Hi Amagdaleno,  It can be a scary step to take but it does get better with time. It sounds like the right decision for your family. Hopefully your wife and her mother had a good relationship before dementia so she can be sure that in her right mind mom would have wanted whatever was best for her daughter  especially as she starts a family. If she is getting in the later stages then she will have some really challenging symptoms soon that would be nearly impossible with a newborn baby. Incontinence, not sleeping at night, needing 24/7 supervision to be safe. You will have enough of that with just the baby. So I am glad you have found a facility you like and have started this process. It won't be without challenges. The adjustment can take time. My mother took a couple months to settle in at her facility. I too had babies at home and it was a very dark period in my life watching this transition and it may be really hard on your wife, especially with all the feelings and hormones associated with pregnancy. Likely a good dose of grief as well, not being able to share this special time with her mother but instead feeling like she is torturing her. Try to take it one day at a time. Safe and cared for is the goal, happiness may come later. For some it never comes no matter where they are. There is so much lost to dementia. After a couple horrendous months my mother settled in and came to love her new home. She thrived on the structure and routine, tne medical oversight by nursing was far more than we ever would have been able to offer at home. In hindsight it was the best thing we could have done for her, we had been barely hanging on having her at home. She had 3 really good years in MC. So try to remember the long range goal as you travel these next few months: having mom well cared for and being able to give your new child the parents and attention they deserve.

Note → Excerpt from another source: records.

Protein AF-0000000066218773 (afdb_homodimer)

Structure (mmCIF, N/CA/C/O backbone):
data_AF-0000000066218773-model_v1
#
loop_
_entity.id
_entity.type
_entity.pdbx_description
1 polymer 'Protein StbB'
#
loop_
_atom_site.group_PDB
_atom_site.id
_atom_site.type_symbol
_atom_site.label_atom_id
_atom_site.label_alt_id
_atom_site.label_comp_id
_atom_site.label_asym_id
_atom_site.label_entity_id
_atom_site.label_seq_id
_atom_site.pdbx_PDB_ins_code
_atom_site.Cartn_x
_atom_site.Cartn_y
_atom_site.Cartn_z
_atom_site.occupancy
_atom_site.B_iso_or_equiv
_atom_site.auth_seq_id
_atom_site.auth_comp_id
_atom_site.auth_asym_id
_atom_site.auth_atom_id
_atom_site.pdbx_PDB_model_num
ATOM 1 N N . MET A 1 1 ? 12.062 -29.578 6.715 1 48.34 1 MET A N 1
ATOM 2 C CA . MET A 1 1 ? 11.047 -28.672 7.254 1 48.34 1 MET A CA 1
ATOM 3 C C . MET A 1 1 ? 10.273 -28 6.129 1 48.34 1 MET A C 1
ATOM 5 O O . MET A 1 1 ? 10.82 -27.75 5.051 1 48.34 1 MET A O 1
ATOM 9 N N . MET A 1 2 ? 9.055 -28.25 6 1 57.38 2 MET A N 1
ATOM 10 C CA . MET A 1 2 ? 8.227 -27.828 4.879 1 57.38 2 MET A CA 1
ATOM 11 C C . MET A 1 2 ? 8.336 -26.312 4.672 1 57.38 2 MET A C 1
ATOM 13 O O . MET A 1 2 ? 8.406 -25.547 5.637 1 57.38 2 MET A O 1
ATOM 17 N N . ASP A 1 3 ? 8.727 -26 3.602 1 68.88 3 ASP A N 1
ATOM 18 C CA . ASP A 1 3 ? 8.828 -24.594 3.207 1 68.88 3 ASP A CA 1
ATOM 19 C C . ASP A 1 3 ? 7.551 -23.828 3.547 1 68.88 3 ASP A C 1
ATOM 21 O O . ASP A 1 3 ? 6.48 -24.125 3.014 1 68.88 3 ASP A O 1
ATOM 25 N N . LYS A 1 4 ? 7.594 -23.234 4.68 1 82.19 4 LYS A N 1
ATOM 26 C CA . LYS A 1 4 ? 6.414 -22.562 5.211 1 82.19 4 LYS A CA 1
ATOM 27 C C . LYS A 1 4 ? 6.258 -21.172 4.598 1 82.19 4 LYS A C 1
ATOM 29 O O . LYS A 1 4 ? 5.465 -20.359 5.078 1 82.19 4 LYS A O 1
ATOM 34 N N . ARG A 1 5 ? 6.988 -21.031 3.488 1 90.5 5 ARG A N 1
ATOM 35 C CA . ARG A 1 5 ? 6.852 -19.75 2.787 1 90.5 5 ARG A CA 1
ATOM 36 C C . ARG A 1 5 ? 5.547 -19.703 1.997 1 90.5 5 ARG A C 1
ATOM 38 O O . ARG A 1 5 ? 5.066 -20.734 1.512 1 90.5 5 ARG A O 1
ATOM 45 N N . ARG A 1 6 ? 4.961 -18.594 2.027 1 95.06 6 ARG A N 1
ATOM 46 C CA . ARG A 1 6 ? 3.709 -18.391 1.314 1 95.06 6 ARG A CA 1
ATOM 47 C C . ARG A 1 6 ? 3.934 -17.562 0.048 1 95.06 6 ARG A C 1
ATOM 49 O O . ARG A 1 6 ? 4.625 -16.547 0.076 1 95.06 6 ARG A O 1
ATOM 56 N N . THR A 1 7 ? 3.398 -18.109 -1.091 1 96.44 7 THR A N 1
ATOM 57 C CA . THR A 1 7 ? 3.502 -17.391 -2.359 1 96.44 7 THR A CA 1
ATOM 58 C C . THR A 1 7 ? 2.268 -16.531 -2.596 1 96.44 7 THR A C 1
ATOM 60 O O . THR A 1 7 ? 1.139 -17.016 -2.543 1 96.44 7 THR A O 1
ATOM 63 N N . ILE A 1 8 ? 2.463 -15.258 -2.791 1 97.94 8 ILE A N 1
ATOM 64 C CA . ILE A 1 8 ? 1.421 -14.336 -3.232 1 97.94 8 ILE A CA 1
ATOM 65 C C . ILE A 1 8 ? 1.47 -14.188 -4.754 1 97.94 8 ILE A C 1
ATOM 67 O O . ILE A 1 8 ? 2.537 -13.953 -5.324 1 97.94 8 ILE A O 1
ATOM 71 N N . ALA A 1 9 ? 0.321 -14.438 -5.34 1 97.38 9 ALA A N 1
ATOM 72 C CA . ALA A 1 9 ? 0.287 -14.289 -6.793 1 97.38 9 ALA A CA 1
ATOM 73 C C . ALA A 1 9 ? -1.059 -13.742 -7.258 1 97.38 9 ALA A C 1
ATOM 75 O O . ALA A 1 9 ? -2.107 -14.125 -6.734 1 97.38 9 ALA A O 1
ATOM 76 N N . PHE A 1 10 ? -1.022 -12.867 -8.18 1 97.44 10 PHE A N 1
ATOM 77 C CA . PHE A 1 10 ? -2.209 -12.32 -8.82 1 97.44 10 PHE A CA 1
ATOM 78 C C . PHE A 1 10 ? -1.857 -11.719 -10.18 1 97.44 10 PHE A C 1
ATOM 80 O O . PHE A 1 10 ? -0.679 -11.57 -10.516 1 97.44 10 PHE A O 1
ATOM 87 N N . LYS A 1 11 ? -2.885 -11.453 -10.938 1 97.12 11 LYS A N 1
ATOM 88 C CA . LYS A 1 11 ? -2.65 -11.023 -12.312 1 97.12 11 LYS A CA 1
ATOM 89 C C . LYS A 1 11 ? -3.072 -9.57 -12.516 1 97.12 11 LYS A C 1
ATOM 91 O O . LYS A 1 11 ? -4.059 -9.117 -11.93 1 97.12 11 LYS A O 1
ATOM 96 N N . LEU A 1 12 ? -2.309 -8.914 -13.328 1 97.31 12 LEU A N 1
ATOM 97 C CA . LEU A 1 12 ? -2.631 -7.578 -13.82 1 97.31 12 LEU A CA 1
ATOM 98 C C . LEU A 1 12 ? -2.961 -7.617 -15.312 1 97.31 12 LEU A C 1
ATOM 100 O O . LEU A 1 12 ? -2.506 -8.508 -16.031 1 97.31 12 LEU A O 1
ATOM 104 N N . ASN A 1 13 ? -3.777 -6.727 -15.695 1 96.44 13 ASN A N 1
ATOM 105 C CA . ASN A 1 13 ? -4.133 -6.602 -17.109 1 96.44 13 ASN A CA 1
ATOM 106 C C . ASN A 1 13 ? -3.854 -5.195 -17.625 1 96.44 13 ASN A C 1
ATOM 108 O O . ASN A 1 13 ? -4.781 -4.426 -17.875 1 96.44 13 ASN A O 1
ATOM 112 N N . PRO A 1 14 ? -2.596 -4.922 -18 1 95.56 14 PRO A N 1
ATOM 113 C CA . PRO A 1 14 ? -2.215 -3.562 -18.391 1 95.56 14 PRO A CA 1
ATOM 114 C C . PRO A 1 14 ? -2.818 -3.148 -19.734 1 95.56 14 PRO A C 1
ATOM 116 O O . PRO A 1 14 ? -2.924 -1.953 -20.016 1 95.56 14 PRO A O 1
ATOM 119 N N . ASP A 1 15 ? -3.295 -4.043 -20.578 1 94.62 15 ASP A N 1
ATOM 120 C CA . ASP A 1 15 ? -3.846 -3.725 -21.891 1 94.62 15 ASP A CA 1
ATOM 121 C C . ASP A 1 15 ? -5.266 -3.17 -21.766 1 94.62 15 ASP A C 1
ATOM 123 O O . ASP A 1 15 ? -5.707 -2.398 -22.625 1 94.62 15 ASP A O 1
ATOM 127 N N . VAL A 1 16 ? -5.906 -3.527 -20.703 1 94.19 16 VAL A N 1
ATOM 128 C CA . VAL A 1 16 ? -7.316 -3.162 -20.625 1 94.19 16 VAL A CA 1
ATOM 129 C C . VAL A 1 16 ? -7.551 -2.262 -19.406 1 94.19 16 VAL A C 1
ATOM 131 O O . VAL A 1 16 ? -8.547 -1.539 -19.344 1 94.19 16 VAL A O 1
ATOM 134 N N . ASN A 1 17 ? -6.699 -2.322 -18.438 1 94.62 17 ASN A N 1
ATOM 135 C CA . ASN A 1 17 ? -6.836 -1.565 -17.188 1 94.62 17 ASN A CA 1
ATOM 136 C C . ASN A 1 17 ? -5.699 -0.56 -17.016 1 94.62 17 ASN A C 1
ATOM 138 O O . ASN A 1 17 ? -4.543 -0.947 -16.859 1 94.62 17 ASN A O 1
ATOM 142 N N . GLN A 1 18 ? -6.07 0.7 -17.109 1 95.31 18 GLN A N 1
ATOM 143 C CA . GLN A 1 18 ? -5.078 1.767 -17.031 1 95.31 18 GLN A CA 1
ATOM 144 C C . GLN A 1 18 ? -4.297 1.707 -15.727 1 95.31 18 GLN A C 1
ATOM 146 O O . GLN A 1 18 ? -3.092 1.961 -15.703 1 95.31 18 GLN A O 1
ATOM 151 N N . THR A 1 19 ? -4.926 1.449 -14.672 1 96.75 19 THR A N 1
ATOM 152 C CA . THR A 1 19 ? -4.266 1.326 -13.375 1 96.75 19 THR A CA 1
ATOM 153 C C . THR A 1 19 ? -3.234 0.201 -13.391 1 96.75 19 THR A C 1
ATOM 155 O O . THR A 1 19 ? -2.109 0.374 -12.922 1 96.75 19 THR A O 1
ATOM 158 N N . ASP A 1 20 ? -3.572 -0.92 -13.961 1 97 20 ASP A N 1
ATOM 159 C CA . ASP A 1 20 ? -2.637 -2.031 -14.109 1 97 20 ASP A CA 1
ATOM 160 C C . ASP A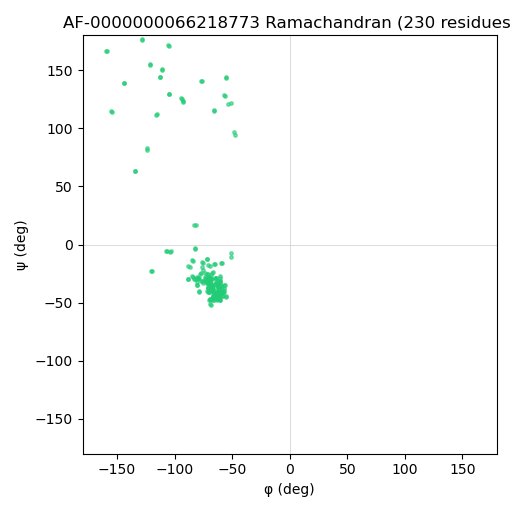 1 20 ? -1.438 -1.628 -14.969 1 97 20 ASP A C 1
ATOM 162 O O . ASP A 1 20 ? -0.315 -2.074 -14.719 1 97 20 ASP A O 1
ATOM 166 N N . LYS A 1 21 ? -1.755 -0.823 -15.945 1 96.81 21 LYS A N 1
ATOM 167 C CA . LYS A 1 21 ? -0.665 -0.335 -16.781 1 96.81 21 LYS A CA 1
ATOM 168 C C . LYS A 1 21 ? 0.313 0.514 -15.977 1 96.81 21 LYS A C 1
ATOM 170 O O . LYS A 1 21 ? 1.529 0.369 -16.109 1 96.81 21 LYS A O 1
ATOM 175 N N . ILE A 1 22 ? -0.169 1.377 -15.18 1 97.38 22 ILE A N 1
ATOM 176 C CA . ILE A 1 22 ? 0.661 2.244 -14.352 1 97.38 22 ILE A CA 1
ATOM 177 C C . ILE A 1 22 ? 1.479 1.398 -13.375 1 97.38 22 ILE A C 1
ATOM 179 O O . ILE A 1 22 ? 2.666 1.654 -13.164 1 97.38 22 ILE A O 1
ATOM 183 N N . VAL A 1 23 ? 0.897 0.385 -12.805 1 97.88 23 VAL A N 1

Your MIL probably has anosognosia. It is different from denial and comes with cognitive disabilities. The dementia causes the brain to become too compromised to recognized its own condition. When this sets in we usually have to use therapeutic fibs to get things done, whether it's getting them to change clothes, go to the doctor, or move to MC. We often present the move to MC as temporary. Some rehab for that bad knee, doctor ordered it for you to get stronger, maybe you and your wife are traveling and she can stay at this senior hotel, maybe there is a problem at the house you are working on so she needs to stay here a few days. This gives you a response each time she asks to go home. Soon, maybe next week etc. Usually telling the truth that it is forever is pointless. Hurts them in the moment and then they don't remember anyway. Is there anything in particular about the move you are looking for advice on? The fact that you are expecting pushback is good so you can ready yourself and come up with strategies.